Pemerintah terus mengupayakan agar pembangunan infrastruktur untuk proyek jaringan gas rumah tangga (jargas) dapat lebih masif. Sehingga dapat menjangkau ke pelosok negeri.
Wakil Menteri Perindustrian (Wamenperin) Faisol Riza mengatakan proyek jargas diharapkan dapat menyediakan alternatif energi yang lebih ekonomis serta mengurangi beban subsidi LPG yang selama ini membebani keuangan negara.
“Hari ini pemerintah sangat menginginkan supaya infrastruktur gas kita ini khususnya di Jawa, ini sudah bisa sampai ke pelosok-pelosok,” kata dia usai acara Indonesia Seamless Tube Summit: The Launching First Seamless Pipe Plant In Southeast Asia, Rabu (6/11/2024).
Ia pun berharap dengan adanya industri pipa baja seamless dalam negeri dapat mempercepat pengembangan proyek jargas. Sehingga pemanfaatan sumber energi di dalam negeri dapat lebih optimal.
Faisol membeberkan bahwa hingga sampai saat ini kebutuhan pipa baja seamless untuk proyek jargas masih cukup besar. Oleh sebab itu, ia berharap ke depan akan tumbuh lebih banyak perusahaan yang dapat memenuhi kebutuhan infrastruktur ini.
Sebelumnya, Kementerian Energi dan Sumber Daya Mineral (ESDM) memastikan bahwa di tengah peralihan menuju penggunaan energi bersih, gas bumi diproyeksikan tetap menjadi komoditas penting yang akan diburu oleh berbagai negara.
Hal ini disampaikan oleh Direktur Perencanaan dan Pembangunan Infrastruktur Migas, Laode Sulaeman, berdasarkan laporan proyeksi bauran energi global yang diterbitkan oleh International Energy Agency (IEA).
“Saya ingin memberikan satu informasi dulu dari Global Energy Mix yang diterbitkan oleh IEA, International Energy Agency.

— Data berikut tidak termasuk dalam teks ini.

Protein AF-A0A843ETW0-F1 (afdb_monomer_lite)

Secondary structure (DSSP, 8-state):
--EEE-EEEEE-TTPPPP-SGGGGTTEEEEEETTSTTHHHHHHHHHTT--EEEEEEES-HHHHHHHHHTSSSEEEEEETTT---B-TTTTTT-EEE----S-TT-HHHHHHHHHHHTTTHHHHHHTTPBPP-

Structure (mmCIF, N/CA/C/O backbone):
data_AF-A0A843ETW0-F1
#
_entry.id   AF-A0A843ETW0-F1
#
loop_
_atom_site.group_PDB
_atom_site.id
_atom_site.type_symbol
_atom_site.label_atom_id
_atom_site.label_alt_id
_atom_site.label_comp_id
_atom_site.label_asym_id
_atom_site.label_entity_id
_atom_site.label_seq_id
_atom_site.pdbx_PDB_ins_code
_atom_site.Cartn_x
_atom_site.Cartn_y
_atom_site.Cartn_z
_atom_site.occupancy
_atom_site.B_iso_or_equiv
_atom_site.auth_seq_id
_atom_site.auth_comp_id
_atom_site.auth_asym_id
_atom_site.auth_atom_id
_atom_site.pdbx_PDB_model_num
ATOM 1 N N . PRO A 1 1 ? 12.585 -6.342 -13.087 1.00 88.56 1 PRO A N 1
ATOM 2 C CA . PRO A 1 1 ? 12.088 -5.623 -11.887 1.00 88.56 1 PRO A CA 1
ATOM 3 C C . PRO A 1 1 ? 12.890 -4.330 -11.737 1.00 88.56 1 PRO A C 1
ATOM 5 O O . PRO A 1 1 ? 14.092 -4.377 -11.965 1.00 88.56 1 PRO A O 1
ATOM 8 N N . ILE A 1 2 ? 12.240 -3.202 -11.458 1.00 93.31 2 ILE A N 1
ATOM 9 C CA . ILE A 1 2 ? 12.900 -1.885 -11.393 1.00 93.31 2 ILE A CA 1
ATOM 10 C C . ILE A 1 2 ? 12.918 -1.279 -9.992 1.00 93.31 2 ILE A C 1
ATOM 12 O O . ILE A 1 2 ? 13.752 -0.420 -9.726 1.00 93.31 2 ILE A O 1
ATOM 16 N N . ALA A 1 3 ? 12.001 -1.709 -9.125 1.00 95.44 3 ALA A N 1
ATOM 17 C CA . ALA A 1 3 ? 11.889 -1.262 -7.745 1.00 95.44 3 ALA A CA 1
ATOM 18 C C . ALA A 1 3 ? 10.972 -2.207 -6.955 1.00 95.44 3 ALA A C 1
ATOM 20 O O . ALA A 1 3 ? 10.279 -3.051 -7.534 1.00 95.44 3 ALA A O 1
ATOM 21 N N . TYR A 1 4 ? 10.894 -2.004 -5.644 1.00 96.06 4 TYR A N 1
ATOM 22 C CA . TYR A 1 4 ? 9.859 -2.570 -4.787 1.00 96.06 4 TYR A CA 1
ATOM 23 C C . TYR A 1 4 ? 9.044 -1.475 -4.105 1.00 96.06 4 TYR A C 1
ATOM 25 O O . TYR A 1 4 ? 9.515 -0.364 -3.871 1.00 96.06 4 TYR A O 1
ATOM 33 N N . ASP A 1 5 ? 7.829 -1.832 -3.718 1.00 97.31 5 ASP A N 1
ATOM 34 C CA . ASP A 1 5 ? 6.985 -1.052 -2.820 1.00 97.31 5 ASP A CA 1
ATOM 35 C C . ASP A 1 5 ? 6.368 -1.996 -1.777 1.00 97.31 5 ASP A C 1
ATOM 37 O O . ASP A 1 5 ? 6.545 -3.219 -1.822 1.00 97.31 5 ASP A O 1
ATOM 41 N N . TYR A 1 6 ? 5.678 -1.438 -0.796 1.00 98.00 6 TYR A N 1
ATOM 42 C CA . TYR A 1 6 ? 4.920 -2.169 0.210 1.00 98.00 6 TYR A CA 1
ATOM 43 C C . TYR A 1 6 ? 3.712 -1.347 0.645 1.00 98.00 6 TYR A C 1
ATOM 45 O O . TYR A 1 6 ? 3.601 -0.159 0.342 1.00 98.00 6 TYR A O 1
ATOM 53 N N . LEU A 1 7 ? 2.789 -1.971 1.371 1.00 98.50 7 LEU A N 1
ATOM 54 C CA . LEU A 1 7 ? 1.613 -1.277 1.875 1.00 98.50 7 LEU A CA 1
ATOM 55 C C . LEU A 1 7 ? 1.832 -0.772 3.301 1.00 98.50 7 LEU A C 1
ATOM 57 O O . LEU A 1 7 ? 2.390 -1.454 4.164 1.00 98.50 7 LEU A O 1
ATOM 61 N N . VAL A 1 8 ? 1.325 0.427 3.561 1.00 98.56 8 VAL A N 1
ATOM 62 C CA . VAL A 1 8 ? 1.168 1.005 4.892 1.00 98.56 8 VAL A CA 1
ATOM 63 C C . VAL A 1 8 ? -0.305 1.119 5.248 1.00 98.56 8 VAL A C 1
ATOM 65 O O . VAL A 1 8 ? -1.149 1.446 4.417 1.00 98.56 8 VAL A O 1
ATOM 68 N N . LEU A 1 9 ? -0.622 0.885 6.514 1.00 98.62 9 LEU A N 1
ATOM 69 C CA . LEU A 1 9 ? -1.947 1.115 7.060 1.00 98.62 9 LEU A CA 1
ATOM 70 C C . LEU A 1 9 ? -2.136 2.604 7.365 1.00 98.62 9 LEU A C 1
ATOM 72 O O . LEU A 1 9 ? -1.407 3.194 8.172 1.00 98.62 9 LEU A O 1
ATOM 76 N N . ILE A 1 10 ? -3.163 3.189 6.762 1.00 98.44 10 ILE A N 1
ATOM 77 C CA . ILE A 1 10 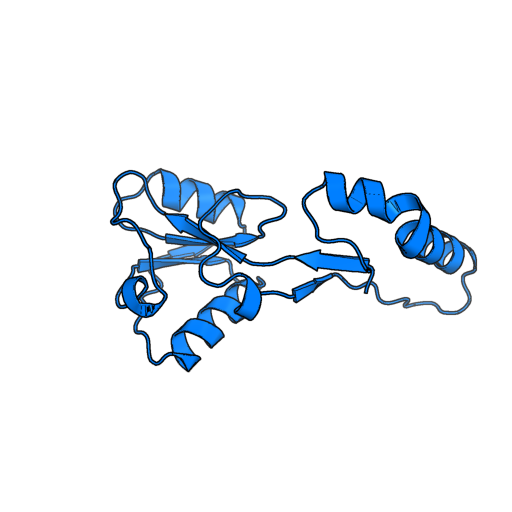? -3.690 4.508 7.094 1.00 98.44 10 ILE A CA 1
ATOM 78 C C . ILE A 1 10 ? -4.936 4.324 7.948 1.00 98.44 10 ILE A C 1
ATOM 80 O O . ILE A 1 10 ? -5.839 3.576 7.582 1.00 98.44 10 ILE A O 1
ATOM 84 N N . SER A 1 11 ? -4.99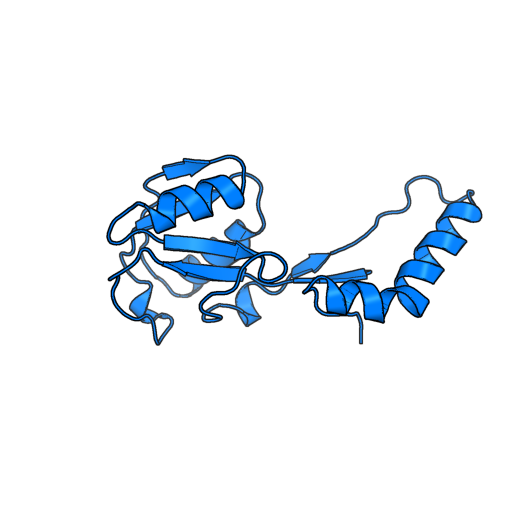5 5.049 9.061 1.00 98.12 11 SER A N 1
ATOM 85 C CA . SER A 1 11 ? -6.143 5.058 9.967 1.00 98.12 11 SER A CA 1
ATOM 86 C C . SER A 1 11 ? -6.775 6.444 10.033 1.00 98.12 11 SER A C 1
ATOM 88 O O . SER A 1 11 ? -6.080 7.468 9.912 1.00 98.12 11 SER A O 1
ATOM 90 N N . SER A 1 12 ? -8.087 6.472 10.265 1.00 97.75 12 SER A N 1
ATOM 91 C CA . SER A 1 12 ? -8.820 7.686 10.611 1.00 97.75 12 SER A CA 1
ATOM 92 C C . SER A 1 12 ? -8.227 8.356 11.858 1.00 97.75 12 SER A C 1
ATOM 94 O O . SER A 1 12 ? -7.741 7.657 12.759 1.00 97.75 12 SER A O 1
ATOM 96 N N . PRO A 1 13 ? -8.280 9.695 11.960 1.00 96.00 13 PRO A N 1
ATOM 97 C CA . PRO A 1 13 ? -7.907 10.404 13.180 1.00 96.00 13 PRO A CA 1
ATOM 98 C C . PRO A 1 13 ? -8.662 9.866 14.404 1.00 96.00 13 PRO A C 1
ATOM 100 O O . PRO A 1 13 ? -9.854 9.579 14.329 1.00 96.00 13 PRO A O 1
ATOM 103 N N . GLY A 1 14 ? -7.964 9.712 15.531 1.00 93.12 14 GLY A N 1
ATOM 104 C CA . GLY A 1 14 ? -8.556 9.219 16.782 1.00 93.12 14 GLY A CA 1
ATOM 105 C C . GLY A 1 14 ? -8.847 7.713 16.834 1.00 93.12 14 GLY A C 1
ATOM 106 O O . GLY A 1 14 ? -9.353 7.244 17.849 1.00 93.12 14 GLY A O 1
ATOM 107 N N . SER A 1 15 ? -8.515 6.948 15.787 1.00 94.19 15 SER A N 1
ATOM 108 C CA . SER A 1 15 ? -8.641 5.483 15.817 1.00 94.19 15 SER A CA 1
ATOM 109 C C . SER A 1 15 ? -7.703 4.857 16.853 1.00 94.19 15 SER A C 1
ATOM 111 O O . SER A 1 15 ? -6.642 5.412 17.163 1.00 94.19 15 SER A O 1
ATOM 113 N N . LYS A 1 16 ? -8.053 3.654 17.329 1.00 92.81 16 LYS A N 1
ATOM 114 C CA . LYS A 1 16 ? -7.176 2.840 18.185 1.00 92.81 16 LYS A CA 1
ATOM 115 C C . LYS A 1 16 ? -5.791 2.698 17.539 1.00 92.81 16 LYS A C 1
ATOM 117 O O . LYS A 1 16 ? -5.660 2.472 16.334 1.00 92.81 16 LYS A O 1
ATOM 122 N N . LYS A 1 17 ? -4.744 2.805 18.361 1.00 94.50 17 LYS A N 1
ATOM 123 C CA . LYS A 1 17 ? -3.369 2.549 17.928 1.00 94.50 17 LYS A CA 1
ATOM 124 C C . LYS A 1 17 ? -3.203 1.067 17.581 1.00 94.50 17 LYS A C 1
ATOM 126 O O . LYS A 1 17 ? -3.489 0.203 18.402 1.00 94.50 17 LYS A O 1
ATOM 131 N N . ILE A 1 18 ? -2.696 0.804 16.381 1.00 97.25 18 ILE A N 1
ATOM 132 C CA . ILE A 1 18 ? -2.375 -0.540 15.893 1.00 97.25 18 ILE A CA 1
ATOM 133 C C . ILE A 1 18 ? -0.904 -0.812 16.193 1.00 97.25 18 ILE A C 1
ATOM 135 O O . ILE A 1 18 ? -0.037 -0.051 15.758 1.00 97.25 18 ILE A O 1
ATOM 139 N N . THR A 1 19 ? -0.619 -1.859 16.960 1.00 96.44 19 THR A N 1
ATOM 140 C CA . THR A 1 19 ? 0.749 -2.202 17.389 1.00 96.44 19 THR A CA 1
ATOM 141 C C . THR A 1 19 ? 1.161 -3.615 17.007 1.00 96.44 19 THR A C 1
ATOM 143 O O . THR A 1 19 ? 2.351 -3.898 16.920 1.00 96.44 19 THR A O 1
ATOM 146 N N . SER A 1 20 ? 0.189 -4.480 16.736 1.00 97.50 20 SER A N 1
ATOM 147 C CA . SER A 1 20 ? 0.387 -5.867 16.340 1.00 97.50 20 SER A CA 1
ATOM 148 C C . SER A 1 20 ? -0.575 -6.254 15.219 1.00 97.50 20 SER A C 1
ATOM 150 O O . SER A 1 20 ? -1.590 -5.593 15.008 1.00 97.50 20 SER A O 1
ATOM 152 N N . ILE A 1 21 ? -0.277 -7.350 14.520 1.00 97.00 21 ILE A N 1
ATOM 153 C CA . ILE A 1 21 ? -1.143 -7.896 13.465 1.00 97.00 21 ILE A CA 1
ATOM 154 C C . ILE A 1 21 ? -2.540 -8.223 14.017 1.00 97.00 21 ILE A C 1
ATOM 156 O O . ILE A 1 21 ? -3.535 -7.905 13.381 1.00 97.00 21 ILE A O 1
ATOM 160 N N . LYS A 1 22 ? -2.632 -8.740 15.250 1.00 96.94 22 LYS A N 1
ATOM 161 C CA . LYS A 1 22 ? -3.913 -9.036 15.916 1.00 96.94 22 LYS A CA 1
ATOM 162 C C . LYS A 1 22 ? -4.791 -7.803 16.142 1.00 96.94 22 LYS A C 1
ATOM 164 O O . LYS A 1 22 ? -6.003 -7.937 16.233 1.00 96.94 22 LYS A O 1
ATOM 169 N N . ASP A 1 23 ? -4.209 -6.603 16.220 1.00 97.88 23 ASP A N 1
ATOM 170 C CA . ASP A 1 23 ? -4.993 -5.368 16.345 1.00 97.88 23 ASP A CA 1
ATOM 171 C C . ASP A 1 23 ? -5.789 -5.038 15.068 1.00 97.88 23 ASP A C 1
ATOM 173 O O . ASP A 1 23 ? -6.621 -4.134 15.107 1.00 97.88 23 ASP A O 1
ATOM 177 N N . LEU A 1 24 ? -5.522 -5.730 13.953 1.00 97.88 24 LEU A N 1
ATOM 178 C CA . LEU A 1 24 ? -6.234 -5.569 12.684 1.00 97.88 24 LEU A CA 1
ATOM 179 C C . LEU A 1 24 ? -7.567 -6.329 12.639 1.00 97.88 24 LEU A C 1
ATOM 181 O O . LEU A 1 24 ? -8.348 -6.109 11.713 1.00 97.88 24 LEU A O 1
ATOM 185 N N . ASP A 1 25 ? -7.823 -7.199 13.619 1.00 97.94 25 ASP A N 1
ATOM 186 C CA . ASP A 1 25 ? -9.039 -8.004 13.679 1.00 97.94 25 ASP A CA 1
ATOM 187 C C . ASP A 1 25 ? -10.290 -7.135 13.863 1.00 97.94 25 ASP A C 1
ATOM 189 O O . ASP A 1 25 ? -10.318 -6.193 14.662 1.00 97.94 25 ASP A O 1
ATOM 193 N N . ASN A 1 26 ? -11.341 -7.482 13.127 1.00 97.88 26 ASN A N 1
ATOM 194 C CA . ASN A 1 26 ? -12.643 -6.820 13.087 1.00 97.88 26 ASN A CA 1
ATOM 195 C C . ASN A 1 26 ? -12.607 -5.324 12.723 1.00 97.88 26 ASN A C 1
ATOM 197 O O . ASN A 1 26 ? -13.545 -4.590 13.040 1.00 97.88 26 ASN A O 1
ATOM 201 N N . LEU A 1 27 ? -11.552 -4.852 12.050 1.00 98.06 27 LEU A N 1
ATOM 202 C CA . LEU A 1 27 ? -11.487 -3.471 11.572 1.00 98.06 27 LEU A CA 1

Jadi, bauran energi yang diterbitkan proyeksinya sampai ke tahun 2050, kan ada bauran energi itu ada skenario-skenarionya,” kata Laode dalam acara Energy Corner CNBC Indonesia, dikutip Jumat (4/10/2024).
Berdasarkan laporan itu, di tahun 2022, komposisi energi global masih didominasi oleh batu bara sebesar 27%, minyak 30%, gas alam 23%, dan energi terbarukan hanya 12%.
Namun pada 2030, batu bara diperkirakan turun drastis menjadi 16%, minyak turun menjadi 26%, dan energi terbarukan meningkat tajam menjadi 29%. Yang menarik, gas hanya turun 2%, dari 23% menjadi 21%,” tambahnya.
“Itu artinya apa? Artinya sebenarnya secara global pun negara-negara dunia itu masih mengandalkan gas ini untuk menopang era transisi. Nah, kita sebagai pemerintah yang menata regulasi tentunya perlu menyiapkan ini agar bisa comply dengan kata kunci percepatan tadi,” kata dia.
Untuk memastikan Indonesia siap menghadapi tren global ini, Kementerian ESDM tengah meninjau ulang beberapa regulasi terkait gas. Salah satunya adalah revisi Peraturan Presiden (Perpres) Nomor 6 Tahun 2019.
“Artinya apa? Dengan regulasi yang dinamis ini, revisi ini nanti diharapkan jadi untuk juga bisa mempercepat pertumbuhan infrastruktur dari gas ini sendiri,” ujarnya.